History

United States
- Name: USS Magnet
- Namesake: Previous name retained
- Builder: Electric Launch Company, Bayonne, New Jersey
- Completed: 1910
- Acquired: 11 June 1917
- Commissioned: 27 June 1917
- Fate: Sold 1920
- Notes: Operated as private motor yacht Magnet 1910-1917

General characteristics
- Type: Patrol vessel
- Tonnage: 52 or 76 gross register tons
- Length: 95 ft 3 in (29.03 m)
- Beam: 14 ft 10 in (4.52 m)
- Draft: 4 ft 3 in (1.30 m)
- Speed: 14 knots
- Complement: 22
- Armament: 1 × 1-pounder gun; 1 × machine gun; 1 × Y-gun;

= USS Magnet (SP-563) =

Patrol vessel of the United States Navy

The first USS Magnet (SP-563) was a United States Navy patrol vessel in commission from 1917 to 1919.

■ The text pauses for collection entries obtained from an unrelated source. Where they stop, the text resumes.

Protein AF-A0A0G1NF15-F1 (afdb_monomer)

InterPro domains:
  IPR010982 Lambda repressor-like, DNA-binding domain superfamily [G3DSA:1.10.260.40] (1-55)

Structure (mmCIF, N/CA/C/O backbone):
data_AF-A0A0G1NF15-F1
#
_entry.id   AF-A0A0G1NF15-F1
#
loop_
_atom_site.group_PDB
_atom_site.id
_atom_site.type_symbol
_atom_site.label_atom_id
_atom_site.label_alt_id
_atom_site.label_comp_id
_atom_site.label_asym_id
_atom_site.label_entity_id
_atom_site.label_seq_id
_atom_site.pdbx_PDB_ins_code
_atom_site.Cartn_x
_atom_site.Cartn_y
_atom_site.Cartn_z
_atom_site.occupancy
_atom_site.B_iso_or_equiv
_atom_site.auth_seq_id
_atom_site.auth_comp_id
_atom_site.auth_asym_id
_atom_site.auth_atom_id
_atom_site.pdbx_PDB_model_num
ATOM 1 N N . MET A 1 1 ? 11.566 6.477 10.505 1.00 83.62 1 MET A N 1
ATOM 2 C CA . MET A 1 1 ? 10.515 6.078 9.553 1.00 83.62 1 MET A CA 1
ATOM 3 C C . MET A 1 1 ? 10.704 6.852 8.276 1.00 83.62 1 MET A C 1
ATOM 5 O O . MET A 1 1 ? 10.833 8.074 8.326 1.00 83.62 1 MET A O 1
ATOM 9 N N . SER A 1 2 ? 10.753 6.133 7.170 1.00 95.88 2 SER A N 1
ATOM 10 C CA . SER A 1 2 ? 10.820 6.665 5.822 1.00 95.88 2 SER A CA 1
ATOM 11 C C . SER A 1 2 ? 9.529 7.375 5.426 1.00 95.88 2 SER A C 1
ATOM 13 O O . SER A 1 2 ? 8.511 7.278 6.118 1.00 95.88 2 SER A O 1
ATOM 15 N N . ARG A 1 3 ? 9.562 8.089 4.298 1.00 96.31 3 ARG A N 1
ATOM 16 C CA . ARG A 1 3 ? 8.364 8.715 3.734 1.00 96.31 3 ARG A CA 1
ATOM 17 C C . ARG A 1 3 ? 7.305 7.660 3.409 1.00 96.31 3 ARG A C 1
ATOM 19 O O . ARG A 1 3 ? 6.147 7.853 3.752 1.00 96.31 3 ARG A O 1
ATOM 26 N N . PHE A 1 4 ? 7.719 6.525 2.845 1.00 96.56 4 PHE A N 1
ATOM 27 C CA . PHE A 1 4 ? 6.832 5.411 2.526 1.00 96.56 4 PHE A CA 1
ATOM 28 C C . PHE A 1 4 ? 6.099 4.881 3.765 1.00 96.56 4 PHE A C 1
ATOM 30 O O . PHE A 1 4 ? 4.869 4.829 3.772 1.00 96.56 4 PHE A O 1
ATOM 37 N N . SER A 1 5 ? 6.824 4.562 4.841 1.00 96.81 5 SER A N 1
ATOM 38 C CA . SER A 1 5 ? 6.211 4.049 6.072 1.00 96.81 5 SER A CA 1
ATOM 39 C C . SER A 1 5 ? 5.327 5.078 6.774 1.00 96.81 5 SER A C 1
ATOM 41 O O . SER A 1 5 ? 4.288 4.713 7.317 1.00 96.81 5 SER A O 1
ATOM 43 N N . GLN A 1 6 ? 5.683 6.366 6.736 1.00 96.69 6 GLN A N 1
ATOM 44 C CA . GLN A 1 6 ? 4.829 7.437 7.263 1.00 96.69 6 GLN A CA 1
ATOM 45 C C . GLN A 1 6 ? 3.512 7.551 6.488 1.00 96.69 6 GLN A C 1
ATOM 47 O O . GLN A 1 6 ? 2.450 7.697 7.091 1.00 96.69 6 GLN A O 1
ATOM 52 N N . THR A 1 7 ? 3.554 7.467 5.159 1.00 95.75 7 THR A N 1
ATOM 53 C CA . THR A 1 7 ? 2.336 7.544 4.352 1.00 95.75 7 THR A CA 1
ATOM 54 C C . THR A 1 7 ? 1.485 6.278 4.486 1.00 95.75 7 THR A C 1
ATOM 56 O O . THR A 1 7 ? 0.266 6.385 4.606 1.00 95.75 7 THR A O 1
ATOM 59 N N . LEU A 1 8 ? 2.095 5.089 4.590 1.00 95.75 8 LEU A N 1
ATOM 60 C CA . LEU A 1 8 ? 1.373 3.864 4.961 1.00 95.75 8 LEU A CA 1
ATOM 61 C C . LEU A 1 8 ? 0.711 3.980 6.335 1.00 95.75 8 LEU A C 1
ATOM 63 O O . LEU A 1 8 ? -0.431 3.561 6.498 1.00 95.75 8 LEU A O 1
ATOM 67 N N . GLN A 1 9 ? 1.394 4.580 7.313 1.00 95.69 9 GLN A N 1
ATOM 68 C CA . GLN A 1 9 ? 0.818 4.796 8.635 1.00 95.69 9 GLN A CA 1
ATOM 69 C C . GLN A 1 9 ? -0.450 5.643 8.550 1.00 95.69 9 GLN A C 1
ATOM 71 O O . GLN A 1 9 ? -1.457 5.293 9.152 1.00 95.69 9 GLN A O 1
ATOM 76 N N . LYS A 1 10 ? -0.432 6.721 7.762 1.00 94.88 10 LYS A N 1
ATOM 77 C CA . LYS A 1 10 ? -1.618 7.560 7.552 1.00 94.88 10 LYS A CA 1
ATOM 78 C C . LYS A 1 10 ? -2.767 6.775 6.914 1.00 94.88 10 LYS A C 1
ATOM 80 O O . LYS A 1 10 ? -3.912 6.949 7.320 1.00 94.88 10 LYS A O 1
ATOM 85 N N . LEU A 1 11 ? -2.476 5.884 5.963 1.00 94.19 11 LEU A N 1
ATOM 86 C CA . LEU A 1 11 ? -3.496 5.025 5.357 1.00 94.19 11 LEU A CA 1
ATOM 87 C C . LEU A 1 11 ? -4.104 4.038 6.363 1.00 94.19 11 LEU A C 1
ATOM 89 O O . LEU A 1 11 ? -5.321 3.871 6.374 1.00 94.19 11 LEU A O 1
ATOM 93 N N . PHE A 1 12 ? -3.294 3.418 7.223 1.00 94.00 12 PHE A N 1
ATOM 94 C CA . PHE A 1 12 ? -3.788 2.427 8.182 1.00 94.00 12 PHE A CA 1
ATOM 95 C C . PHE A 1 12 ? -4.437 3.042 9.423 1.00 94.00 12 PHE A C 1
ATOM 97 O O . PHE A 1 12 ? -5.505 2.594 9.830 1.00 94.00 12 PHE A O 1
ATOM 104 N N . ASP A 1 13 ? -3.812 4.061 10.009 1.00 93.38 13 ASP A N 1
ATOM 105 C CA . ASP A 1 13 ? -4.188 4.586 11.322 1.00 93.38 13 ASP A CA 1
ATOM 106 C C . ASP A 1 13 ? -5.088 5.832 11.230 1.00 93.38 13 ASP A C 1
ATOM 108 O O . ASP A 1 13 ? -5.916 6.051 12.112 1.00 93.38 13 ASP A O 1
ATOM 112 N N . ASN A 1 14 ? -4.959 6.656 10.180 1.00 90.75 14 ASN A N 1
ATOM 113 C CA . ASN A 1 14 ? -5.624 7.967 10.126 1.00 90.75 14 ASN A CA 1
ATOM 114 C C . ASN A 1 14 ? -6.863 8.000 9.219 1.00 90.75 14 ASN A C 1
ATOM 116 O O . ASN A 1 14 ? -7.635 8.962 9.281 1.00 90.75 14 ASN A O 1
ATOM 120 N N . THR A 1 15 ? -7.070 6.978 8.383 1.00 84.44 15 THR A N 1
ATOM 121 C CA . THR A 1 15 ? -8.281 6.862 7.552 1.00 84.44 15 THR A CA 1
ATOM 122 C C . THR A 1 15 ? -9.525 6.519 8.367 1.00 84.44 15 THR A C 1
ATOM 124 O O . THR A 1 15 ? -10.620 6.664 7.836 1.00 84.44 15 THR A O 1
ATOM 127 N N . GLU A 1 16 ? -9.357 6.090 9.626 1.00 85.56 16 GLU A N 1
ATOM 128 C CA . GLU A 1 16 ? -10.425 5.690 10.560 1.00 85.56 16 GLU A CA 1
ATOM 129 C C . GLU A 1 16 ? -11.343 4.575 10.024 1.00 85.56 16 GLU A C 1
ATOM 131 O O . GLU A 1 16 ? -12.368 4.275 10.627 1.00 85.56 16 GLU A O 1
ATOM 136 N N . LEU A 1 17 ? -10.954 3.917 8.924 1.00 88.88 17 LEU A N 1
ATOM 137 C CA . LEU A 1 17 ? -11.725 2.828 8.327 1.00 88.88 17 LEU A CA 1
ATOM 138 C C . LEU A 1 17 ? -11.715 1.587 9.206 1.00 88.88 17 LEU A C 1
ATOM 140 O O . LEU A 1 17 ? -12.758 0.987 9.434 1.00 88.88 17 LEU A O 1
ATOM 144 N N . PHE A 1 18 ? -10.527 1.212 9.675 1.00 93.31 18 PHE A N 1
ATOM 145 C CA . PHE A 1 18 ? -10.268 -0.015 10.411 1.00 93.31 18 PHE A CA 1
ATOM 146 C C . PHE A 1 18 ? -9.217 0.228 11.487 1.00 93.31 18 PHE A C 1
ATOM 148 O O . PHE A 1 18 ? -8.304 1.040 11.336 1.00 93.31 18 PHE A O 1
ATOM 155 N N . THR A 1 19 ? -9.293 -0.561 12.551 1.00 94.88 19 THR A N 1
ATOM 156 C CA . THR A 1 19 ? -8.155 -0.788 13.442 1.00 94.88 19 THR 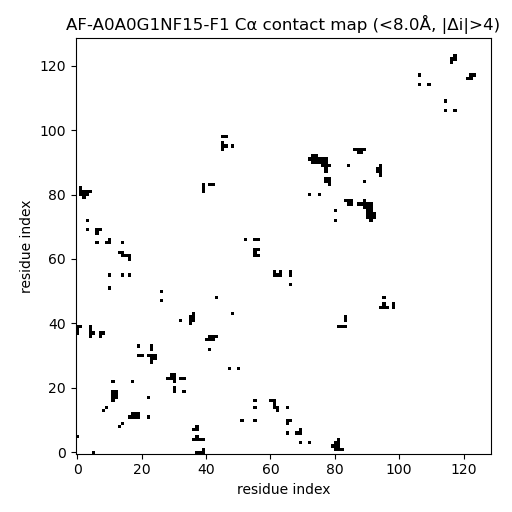A CA 1
ATOM 157 C C . THR A 1 19 ? -7.062 -1.594 12.726 1.00 94.88 19 THR A C 1
ATOM 159 O O . THR A 1 19 ? -7.320 -2.295 11.745 1.00 94.88 19 THR A O 1
ATOM 162 N N . ARG A 1 20 ? -5.827 -1.587 13.246 1.00 94.88 20 ARG A N 1
ATOM 163 C CA . ARG A 1 20 ? -4.728 -2.409 12.692 1.00 94.88 20 ARG A CA 1
ATOM 164 C C . ARG A 1 20 ? -5.066 -3.901 12.630 1.00 94.88 20 ARG A C 1
ATOM 166 O O . ARG A 1 20 ? -4.744 -4.566 11.649 1.00 94.88 20 ARG A O 1
ATOM 173 N N . SER A 1 21 ? -5.768 -4.412 13.640 1.00 96.19 21 SER A N 1
ATOM 174 C CA . SER A 1 21 ? -6.208 -5.811 13.682 1.00 96.19 21 SER A CA 1
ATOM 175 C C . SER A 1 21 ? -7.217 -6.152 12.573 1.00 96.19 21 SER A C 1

Magnet was built as a private motor yacht of the same name by the Electric Launch Company at Bayonne, New Jersey, in 1910. On 11 June 1917, the U.S. Navy acquired her from her owner, H. F. Lippett, for use as a section patrol craft during World War I. She was commissioned as USS Magnet (SP-563) on 27 June 1917.

Magnet served on patrol duties for the rest of World War I. She was ordered sold on 1 October 1919 and was sold in 1920.